Exercise description
Among the entries below, find the lines holding "subunit" and copy them.

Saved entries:
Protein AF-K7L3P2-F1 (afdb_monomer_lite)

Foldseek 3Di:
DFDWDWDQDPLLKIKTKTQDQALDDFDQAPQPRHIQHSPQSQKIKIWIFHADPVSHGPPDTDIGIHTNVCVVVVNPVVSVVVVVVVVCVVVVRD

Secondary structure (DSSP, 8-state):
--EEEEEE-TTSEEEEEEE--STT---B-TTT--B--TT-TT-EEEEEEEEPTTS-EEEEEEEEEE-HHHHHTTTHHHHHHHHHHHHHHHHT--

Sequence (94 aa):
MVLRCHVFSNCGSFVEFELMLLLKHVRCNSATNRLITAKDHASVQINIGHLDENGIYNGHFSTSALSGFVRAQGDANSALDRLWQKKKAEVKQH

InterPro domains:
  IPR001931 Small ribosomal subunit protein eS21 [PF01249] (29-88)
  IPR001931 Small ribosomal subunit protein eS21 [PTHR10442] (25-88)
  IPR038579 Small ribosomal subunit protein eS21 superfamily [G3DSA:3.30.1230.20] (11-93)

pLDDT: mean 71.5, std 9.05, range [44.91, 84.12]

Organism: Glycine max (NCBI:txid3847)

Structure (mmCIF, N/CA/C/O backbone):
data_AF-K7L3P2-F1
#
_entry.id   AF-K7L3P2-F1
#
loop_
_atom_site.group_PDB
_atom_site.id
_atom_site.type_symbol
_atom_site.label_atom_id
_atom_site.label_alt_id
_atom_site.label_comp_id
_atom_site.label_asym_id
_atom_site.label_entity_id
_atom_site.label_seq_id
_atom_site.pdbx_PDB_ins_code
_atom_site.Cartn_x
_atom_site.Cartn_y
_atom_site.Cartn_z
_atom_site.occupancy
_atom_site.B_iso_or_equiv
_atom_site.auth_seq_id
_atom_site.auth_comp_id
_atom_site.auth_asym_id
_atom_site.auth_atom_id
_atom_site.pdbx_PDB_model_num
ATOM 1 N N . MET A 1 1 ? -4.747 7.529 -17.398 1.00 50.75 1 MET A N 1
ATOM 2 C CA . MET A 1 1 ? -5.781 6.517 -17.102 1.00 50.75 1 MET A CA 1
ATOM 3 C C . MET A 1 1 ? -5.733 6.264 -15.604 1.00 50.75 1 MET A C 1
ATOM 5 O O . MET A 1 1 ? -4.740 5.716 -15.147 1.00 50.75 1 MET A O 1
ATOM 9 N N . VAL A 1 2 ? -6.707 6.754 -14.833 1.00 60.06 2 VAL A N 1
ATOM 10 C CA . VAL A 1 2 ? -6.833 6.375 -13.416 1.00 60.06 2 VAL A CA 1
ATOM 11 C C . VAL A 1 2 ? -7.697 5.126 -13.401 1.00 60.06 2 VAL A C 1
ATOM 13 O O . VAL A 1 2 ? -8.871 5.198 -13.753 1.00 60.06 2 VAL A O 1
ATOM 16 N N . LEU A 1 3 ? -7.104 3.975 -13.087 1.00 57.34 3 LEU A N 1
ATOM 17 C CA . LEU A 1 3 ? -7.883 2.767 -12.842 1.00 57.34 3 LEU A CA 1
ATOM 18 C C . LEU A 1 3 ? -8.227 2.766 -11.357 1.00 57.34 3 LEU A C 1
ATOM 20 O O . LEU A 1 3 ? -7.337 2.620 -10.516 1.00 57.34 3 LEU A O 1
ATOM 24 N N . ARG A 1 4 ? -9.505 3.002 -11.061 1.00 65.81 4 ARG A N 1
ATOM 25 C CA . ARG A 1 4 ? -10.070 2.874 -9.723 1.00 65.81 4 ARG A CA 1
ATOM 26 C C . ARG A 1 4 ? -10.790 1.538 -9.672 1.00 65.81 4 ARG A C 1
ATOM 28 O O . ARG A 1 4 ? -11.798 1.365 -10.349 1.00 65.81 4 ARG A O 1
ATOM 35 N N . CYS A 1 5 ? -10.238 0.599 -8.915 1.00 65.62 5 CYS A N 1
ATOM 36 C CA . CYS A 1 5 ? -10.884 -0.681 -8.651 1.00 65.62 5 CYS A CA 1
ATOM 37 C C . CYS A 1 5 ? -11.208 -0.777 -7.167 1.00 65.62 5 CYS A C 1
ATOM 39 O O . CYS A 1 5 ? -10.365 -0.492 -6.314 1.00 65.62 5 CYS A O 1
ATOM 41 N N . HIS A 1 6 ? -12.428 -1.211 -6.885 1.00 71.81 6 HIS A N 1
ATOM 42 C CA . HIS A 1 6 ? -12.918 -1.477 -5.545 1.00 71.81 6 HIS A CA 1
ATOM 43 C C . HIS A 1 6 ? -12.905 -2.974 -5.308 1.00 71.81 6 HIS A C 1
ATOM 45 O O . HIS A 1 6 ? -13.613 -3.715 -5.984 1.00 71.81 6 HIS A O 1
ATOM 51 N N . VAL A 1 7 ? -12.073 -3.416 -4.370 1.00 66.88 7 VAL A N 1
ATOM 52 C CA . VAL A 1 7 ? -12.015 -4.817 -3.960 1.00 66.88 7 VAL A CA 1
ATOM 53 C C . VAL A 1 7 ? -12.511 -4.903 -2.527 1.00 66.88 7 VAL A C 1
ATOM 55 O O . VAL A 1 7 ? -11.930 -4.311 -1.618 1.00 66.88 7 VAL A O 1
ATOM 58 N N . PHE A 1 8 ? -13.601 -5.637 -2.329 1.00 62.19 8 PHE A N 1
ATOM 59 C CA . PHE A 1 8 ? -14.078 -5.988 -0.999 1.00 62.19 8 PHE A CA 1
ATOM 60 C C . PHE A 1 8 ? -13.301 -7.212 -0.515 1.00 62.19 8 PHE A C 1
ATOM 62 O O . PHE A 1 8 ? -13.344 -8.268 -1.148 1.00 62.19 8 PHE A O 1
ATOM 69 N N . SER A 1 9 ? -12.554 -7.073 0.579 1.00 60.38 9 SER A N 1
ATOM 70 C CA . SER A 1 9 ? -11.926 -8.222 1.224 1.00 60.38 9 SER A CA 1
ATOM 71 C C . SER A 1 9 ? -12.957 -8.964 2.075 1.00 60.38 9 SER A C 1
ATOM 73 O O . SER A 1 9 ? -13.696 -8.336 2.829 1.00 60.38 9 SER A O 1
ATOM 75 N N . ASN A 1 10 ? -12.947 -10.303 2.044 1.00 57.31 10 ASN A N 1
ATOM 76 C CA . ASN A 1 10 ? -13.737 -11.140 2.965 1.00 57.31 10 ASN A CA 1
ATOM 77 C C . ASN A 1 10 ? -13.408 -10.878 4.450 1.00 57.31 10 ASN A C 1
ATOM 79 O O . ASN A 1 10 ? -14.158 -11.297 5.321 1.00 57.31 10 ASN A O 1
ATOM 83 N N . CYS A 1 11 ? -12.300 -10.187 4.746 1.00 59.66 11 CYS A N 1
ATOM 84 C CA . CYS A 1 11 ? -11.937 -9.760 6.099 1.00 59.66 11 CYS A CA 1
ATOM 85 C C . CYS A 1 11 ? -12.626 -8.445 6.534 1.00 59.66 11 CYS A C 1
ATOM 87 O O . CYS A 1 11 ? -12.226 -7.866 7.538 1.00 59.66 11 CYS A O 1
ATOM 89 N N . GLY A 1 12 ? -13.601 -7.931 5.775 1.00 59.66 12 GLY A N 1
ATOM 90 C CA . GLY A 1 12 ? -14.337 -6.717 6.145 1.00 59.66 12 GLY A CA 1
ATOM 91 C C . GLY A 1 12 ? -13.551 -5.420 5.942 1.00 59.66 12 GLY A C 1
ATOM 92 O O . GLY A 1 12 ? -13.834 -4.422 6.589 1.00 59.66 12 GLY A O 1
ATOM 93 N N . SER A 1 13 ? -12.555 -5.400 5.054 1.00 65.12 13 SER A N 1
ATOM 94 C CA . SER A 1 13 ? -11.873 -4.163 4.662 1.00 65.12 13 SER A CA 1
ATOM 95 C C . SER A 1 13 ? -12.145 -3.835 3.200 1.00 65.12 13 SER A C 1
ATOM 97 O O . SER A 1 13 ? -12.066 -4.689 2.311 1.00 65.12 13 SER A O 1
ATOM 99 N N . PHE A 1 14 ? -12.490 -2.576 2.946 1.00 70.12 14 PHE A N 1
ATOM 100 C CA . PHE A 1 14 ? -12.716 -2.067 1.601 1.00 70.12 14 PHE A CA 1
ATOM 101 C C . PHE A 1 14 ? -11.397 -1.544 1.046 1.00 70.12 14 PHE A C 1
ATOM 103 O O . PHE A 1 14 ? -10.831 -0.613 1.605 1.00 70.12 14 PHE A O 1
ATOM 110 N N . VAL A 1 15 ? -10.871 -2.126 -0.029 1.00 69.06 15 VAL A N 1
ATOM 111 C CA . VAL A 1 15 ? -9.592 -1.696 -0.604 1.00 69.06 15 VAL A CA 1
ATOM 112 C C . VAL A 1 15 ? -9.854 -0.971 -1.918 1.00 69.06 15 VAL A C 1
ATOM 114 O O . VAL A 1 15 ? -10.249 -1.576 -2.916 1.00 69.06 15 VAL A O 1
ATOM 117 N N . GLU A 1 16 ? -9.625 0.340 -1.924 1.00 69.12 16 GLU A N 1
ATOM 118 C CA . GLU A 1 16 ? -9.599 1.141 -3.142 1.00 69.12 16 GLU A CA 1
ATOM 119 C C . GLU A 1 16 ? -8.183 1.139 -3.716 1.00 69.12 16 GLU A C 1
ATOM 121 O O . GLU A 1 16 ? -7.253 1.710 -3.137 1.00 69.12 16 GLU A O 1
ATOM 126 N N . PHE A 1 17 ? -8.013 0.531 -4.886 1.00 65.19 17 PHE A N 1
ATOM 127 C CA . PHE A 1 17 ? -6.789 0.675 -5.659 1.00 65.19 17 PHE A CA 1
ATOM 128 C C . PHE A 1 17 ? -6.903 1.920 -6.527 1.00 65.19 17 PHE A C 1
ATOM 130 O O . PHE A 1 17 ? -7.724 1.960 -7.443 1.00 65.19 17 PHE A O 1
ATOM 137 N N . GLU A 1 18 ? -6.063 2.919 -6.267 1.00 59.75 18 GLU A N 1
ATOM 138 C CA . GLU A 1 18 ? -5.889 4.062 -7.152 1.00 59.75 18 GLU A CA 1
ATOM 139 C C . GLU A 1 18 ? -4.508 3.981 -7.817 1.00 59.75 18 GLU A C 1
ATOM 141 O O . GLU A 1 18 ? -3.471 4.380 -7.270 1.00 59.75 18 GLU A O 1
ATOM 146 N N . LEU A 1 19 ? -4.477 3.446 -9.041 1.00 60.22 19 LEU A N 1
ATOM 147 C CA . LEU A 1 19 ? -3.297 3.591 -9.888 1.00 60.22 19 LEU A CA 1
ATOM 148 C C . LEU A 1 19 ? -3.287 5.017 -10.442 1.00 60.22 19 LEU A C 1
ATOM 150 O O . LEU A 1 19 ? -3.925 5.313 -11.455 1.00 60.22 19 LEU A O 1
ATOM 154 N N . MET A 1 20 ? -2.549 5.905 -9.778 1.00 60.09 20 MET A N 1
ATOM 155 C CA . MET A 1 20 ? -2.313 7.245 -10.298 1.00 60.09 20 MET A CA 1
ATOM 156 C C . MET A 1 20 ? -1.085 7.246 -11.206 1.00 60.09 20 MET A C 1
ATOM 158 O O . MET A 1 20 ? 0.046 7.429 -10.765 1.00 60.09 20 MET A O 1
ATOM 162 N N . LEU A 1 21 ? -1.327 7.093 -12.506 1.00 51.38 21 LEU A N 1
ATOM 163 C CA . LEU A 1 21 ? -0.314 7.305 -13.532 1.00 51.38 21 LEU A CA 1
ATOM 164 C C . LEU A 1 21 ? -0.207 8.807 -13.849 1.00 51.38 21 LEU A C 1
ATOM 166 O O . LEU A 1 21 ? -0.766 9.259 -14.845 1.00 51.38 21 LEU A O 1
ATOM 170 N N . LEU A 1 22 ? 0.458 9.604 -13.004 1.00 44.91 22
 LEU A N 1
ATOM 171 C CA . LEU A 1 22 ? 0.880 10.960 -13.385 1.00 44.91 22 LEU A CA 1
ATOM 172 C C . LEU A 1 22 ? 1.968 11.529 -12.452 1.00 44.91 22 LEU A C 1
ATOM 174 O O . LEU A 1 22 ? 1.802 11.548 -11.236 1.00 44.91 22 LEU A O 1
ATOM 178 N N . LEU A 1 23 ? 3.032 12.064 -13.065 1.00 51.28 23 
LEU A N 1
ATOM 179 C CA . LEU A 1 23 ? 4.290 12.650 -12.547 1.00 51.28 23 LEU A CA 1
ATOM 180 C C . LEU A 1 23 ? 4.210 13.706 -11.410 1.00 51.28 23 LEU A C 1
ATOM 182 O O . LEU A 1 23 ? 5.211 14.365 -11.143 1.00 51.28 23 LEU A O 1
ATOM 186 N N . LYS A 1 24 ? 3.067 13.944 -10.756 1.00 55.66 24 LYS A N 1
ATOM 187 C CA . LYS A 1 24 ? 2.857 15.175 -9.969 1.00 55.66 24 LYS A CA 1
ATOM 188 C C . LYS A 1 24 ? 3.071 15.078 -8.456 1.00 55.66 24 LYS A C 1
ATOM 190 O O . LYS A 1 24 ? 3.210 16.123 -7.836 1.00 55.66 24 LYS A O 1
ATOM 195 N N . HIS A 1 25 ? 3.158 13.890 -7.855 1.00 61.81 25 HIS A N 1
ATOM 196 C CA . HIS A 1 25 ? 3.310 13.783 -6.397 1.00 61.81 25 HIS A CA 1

Answer to the problem
  IPR001931 Small ribosomal subunit protein eS21 [PF01249] (29-88)
  IPR001931 Small ribosomal subunit protein eS21 [PTHR10442] (25-88)
  IPR038579 Small ribosomal subunit protein eS21 superfamily [G3DSA:3.30.1230.20] (11-93)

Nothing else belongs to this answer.